Phospholipids were separated on an Acquity UPLC BEH C₈ column (1.7 μm, 2.1 mm × 30 mm) using an Acquity Ultraperformance LC system (Waters, Milford, MA, USA). Flow rate was set at 0.8 mL/min, and column temperature was set at 45 °C. For LPLAT assays, PC and PE were separated by using a gradient of 25% 20 mM acqueous ammonium bicarbonate (A) and 75% acetonitrile (B) to A/B = 5/95 within 5 min, and PS was separated by using a linear gradient of A/B = 80/20 to A/B = 5/95 within 5 min. For analysis of phospholipid compositions, the lipids were separated by a gradient of A/B = 80/20 to A/B = 5/95 within 13.5 min.
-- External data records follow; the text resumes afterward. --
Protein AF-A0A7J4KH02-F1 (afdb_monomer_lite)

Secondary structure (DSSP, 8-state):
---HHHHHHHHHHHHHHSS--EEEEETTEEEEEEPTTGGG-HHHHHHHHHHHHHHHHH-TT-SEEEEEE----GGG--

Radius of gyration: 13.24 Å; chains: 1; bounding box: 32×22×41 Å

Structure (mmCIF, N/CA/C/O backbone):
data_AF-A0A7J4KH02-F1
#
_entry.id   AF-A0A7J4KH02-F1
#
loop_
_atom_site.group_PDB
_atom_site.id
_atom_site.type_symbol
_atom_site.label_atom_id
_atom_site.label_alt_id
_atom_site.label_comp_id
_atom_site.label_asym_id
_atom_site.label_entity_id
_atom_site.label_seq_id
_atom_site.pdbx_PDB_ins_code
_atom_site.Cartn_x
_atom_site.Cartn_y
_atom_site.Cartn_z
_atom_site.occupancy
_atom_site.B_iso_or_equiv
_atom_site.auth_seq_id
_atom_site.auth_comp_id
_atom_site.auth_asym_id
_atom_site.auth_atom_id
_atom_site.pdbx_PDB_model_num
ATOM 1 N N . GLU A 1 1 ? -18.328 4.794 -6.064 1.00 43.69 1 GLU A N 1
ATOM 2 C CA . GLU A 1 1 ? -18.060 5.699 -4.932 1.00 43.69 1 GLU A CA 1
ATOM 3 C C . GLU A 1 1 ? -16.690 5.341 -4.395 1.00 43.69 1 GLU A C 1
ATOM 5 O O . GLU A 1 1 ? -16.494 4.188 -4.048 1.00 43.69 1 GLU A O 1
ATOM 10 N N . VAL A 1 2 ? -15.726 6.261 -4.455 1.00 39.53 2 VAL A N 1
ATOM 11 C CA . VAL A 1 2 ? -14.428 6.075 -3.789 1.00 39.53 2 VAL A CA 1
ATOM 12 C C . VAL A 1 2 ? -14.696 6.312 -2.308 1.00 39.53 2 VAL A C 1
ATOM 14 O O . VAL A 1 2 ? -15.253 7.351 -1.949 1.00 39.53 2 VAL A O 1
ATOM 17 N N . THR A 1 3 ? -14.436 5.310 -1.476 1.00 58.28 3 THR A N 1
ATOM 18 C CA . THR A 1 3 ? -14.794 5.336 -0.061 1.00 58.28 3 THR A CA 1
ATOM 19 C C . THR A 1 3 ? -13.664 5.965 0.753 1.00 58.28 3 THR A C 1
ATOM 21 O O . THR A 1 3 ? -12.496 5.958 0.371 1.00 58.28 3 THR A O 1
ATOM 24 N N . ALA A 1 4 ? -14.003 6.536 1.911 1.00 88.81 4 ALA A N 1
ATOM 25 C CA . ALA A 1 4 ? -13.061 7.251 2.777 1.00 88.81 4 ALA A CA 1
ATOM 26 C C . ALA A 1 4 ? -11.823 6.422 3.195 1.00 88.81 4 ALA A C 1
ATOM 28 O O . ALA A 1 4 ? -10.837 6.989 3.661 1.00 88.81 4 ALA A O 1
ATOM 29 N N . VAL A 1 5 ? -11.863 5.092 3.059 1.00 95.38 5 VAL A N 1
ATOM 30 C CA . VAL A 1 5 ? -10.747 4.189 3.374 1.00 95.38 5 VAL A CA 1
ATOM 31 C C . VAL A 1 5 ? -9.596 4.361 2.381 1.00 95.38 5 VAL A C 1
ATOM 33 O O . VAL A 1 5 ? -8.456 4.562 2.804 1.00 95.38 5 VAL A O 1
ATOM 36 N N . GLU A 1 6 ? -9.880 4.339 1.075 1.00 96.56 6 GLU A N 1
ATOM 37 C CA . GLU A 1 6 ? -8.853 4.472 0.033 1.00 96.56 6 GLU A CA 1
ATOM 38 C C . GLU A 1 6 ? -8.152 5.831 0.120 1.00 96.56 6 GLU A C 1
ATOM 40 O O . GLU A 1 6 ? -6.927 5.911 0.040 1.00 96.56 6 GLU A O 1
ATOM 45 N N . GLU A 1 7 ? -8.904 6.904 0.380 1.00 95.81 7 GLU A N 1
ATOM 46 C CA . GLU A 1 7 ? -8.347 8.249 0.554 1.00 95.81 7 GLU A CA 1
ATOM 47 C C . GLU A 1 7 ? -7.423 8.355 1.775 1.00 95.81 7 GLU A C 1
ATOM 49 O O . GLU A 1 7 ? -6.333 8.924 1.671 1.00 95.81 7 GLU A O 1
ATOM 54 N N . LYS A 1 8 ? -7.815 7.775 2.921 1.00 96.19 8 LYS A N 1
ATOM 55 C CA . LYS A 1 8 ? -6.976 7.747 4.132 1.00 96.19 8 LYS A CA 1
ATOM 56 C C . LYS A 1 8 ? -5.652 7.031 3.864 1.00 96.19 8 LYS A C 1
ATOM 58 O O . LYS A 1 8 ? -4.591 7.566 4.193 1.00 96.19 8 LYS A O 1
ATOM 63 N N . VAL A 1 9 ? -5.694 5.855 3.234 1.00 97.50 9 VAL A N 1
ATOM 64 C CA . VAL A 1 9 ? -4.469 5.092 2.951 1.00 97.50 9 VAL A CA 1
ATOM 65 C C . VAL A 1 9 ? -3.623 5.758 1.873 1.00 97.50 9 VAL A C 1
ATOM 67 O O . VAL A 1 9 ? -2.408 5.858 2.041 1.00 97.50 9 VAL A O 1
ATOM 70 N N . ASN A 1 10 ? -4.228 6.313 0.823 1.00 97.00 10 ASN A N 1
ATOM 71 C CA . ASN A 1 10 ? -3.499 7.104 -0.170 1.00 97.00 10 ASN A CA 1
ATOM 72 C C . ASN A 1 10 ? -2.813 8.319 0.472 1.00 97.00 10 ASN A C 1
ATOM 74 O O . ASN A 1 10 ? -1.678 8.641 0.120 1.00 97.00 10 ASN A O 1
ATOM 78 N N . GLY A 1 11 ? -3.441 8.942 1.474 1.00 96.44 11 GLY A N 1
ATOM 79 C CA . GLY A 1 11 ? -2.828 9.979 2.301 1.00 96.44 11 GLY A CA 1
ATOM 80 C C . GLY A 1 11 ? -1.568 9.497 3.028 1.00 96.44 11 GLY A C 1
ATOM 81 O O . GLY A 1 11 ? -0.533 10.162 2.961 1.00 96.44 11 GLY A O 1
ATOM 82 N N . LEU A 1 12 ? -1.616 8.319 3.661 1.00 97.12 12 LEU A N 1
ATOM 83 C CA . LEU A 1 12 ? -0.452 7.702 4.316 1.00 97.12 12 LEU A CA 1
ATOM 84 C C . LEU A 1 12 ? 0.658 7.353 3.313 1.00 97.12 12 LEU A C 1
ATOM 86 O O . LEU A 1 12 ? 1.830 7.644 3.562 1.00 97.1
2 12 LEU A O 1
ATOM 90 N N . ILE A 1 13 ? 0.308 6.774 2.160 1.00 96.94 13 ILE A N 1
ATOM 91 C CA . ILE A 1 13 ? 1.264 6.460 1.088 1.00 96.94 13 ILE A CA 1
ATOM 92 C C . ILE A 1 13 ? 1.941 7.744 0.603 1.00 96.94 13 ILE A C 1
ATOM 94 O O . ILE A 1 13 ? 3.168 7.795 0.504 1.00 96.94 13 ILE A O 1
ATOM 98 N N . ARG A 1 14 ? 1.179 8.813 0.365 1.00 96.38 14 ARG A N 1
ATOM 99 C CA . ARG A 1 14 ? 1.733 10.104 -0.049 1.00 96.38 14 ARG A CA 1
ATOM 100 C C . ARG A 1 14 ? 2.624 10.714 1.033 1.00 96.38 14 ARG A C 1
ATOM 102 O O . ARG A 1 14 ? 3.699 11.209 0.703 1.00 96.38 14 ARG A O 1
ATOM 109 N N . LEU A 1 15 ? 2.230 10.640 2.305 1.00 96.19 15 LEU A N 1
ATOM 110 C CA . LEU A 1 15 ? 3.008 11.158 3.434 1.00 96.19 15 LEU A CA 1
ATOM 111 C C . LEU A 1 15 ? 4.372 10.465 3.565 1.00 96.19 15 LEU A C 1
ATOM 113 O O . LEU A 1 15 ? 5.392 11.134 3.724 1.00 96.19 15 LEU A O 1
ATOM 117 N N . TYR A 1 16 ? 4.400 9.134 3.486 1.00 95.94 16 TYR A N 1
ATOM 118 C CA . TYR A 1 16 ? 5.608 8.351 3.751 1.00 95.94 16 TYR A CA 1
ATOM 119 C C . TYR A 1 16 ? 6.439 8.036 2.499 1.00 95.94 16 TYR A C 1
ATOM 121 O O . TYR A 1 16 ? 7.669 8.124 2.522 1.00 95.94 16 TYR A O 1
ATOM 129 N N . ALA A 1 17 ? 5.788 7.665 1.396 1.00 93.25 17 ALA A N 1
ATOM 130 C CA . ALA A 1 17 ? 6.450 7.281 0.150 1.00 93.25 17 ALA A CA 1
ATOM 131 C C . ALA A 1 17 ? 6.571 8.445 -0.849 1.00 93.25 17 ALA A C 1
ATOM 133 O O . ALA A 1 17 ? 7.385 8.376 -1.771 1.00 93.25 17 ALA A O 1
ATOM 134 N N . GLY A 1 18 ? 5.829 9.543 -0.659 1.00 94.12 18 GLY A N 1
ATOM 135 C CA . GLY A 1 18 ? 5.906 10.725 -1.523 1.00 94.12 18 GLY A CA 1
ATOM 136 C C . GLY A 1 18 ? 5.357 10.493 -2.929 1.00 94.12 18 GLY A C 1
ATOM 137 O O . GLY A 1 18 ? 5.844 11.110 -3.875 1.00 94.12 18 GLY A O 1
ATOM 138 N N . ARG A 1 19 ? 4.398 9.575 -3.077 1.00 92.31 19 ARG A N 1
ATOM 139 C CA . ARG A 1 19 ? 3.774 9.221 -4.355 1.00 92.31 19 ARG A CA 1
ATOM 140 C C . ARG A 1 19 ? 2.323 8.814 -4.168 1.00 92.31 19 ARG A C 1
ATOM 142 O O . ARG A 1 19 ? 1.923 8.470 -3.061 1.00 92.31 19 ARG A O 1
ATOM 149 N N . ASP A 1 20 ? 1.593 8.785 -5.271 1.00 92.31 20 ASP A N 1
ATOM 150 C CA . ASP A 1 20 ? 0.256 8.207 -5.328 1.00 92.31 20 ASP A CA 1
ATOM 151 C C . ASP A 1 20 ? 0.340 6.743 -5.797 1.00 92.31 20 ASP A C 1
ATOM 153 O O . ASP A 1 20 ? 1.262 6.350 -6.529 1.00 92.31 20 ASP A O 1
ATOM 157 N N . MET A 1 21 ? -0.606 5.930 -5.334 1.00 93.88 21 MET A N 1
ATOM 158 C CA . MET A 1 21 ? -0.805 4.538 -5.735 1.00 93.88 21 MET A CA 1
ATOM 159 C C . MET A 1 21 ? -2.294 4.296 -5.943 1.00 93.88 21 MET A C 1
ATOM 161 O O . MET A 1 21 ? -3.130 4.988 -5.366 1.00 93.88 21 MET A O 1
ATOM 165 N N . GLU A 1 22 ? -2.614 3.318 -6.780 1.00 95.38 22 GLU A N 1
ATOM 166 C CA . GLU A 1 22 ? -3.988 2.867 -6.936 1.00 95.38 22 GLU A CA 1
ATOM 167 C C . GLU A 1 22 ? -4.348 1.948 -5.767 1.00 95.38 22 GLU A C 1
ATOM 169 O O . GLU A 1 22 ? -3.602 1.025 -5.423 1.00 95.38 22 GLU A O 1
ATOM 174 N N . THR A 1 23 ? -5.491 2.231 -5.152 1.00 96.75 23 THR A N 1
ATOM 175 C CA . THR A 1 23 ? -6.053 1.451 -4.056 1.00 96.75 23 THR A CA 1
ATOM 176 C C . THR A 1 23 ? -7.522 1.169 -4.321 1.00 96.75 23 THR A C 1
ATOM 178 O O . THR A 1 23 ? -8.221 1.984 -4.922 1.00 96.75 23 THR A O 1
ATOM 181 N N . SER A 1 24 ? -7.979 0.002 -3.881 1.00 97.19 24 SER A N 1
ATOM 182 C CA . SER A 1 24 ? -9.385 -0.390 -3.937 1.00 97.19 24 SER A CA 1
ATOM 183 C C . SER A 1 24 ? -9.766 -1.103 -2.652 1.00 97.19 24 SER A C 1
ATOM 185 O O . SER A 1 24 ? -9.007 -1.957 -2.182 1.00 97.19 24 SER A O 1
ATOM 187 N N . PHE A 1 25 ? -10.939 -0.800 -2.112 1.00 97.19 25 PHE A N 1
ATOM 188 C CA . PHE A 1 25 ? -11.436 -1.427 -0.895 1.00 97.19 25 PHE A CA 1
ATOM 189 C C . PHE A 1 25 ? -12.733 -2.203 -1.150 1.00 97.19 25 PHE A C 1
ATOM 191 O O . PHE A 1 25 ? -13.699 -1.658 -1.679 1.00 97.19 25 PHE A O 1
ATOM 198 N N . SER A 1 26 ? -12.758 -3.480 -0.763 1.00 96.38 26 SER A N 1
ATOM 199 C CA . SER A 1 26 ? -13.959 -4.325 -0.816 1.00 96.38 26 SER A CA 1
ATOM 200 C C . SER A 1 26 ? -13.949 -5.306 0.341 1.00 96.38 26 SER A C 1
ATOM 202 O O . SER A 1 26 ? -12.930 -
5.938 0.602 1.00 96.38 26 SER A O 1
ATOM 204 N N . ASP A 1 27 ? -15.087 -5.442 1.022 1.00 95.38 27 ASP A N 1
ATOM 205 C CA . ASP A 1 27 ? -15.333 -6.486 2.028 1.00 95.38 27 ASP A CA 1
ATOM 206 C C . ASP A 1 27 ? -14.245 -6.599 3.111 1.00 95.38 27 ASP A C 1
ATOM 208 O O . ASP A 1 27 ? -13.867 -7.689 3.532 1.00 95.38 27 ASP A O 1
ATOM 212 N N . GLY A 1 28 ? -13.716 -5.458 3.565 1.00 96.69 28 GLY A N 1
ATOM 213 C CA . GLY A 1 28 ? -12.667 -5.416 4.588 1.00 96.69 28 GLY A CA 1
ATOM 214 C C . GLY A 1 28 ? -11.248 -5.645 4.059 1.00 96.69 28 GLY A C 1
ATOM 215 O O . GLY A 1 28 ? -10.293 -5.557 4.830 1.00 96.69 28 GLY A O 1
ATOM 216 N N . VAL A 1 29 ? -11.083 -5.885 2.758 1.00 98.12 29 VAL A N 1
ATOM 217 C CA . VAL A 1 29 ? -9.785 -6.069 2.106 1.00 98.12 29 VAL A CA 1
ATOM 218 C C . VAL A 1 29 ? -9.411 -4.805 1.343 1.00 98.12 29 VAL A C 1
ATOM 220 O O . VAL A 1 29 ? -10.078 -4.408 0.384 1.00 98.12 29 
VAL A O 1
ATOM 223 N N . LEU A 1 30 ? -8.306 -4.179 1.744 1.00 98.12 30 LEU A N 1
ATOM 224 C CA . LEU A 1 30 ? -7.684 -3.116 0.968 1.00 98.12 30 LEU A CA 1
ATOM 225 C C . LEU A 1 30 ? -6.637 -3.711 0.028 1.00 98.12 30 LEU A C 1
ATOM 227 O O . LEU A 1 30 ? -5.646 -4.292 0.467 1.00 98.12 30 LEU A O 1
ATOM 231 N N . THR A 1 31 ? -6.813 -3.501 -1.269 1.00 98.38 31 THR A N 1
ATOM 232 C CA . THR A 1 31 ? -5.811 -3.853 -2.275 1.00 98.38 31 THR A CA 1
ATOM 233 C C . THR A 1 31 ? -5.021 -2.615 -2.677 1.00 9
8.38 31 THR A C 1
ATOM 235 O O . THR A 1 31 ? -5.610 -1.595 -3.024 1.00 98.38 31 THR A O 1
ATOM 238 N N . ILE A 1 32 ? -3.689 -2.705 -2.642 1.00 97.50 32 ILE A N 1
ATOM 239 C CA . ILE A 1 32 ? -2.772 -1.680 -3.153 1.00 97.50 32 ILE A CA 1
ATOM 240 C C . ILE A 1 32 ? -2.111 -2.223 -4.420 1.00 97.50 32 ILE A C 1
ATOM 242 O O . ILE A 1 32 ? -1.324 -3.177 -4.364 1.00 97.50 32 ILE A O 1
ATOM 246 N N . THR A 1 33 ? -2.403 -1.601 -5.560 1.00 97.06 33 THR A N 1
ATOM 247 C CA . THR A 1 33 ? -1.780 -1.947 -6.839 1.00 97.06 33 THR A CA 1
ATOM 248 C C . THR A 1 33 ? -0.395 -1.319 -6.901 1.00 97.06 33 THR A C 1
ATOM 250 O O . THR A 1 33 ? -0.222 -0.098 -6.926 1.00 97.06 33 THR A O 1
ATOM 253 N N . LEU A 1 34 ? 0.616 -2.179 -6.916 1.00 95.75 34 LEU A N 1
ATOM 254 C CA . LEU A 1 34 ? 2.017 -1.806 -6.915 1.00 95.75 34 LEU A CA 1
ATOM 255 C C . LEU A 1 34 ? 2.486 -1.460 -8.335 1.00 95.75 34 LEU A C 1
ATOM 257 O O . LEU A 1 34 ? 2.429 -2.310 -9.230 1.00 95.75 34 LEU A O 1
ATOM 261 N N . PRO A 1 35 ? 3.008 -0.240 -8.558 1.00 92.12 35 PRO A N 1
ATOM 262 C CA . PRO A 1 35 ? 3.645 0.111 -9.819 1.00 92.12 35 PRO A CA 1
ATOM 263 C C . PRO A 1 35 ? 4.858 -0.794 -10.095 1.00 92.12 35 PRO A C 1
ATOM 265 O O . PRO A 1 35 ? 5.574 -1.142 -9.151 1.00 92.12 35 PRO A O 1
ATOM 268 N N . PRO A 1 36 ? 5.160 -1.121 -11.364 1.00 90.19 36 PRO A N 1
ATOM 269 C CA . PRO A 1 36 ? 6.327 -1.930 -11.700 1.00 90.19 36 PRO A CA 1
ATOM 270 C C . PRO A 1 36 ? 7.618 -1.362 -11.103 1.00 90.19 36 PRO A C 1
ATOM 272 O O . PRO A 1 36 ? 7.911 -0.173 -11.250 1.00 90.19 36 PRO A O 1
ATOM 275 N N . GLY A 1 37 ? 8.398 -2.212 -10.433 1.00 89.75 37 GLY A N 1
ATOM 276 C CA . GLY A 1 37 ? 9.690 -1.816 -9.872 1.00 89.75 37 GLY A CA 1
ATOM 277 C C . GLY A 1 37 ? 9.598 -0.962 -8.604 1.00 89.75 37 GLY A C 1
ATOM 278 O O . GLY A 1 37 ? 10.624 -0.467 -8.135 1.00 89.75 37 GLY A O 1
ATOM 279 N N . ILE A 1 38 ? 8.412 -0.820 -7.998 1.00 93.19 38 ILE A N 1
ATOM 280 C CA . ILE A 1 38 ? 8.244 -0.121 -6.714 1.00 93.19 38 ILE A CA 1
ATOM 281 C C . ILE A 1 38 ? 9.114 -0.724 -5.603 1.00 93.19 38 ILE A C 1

The LC system was coupled to a TSQ Vantage Triple Stage Quadrupole Mass Spectrometer (Thermo Scientific, Waltham, MA, USA) with a HESI-II electrospray ionization source. The capillary temperature was heated to 280 °C, the vaporizer temperature to 550 °C, the sheath gas (nitrogen) pressure to 50 psi, the auxiliary gas (nitrogen) pressure to 15 psi and the collision gas (argon) pressure to 0.7 mtorr. The other parameters were set as recommended. Phospholipid species were identified by the headgroups and were analyzed with selected reaction monitoring of all the major species. PC and PE were analyzed by positive ion mode, and PS was analyzed by negative ion mode. PC was identified by the product ion of m/z = 184, PE was identified by the neutral loss of m/z = 141 and PS was identified by the neutral loss of m/z = 87. The collision energy was set at 35 eV for PC, 20 eV for PE and 20 eV for PS. Fatty acid composition of PC and PE were determined by detecting fatty acid anions in the negative mode, using selected reaction monitoring (collision energy 45 eV). Data show the intensities divided by the intensity of the internal standard (for LPLAT activities) or the percentage of the sum of all species detected (phospholipid composition).

Statistical evaluations were performed by using Student’s t-test. Calculations were performed by using Prism 4 (GraphPad Software Inc., La Jolla, CA, USA, 2003).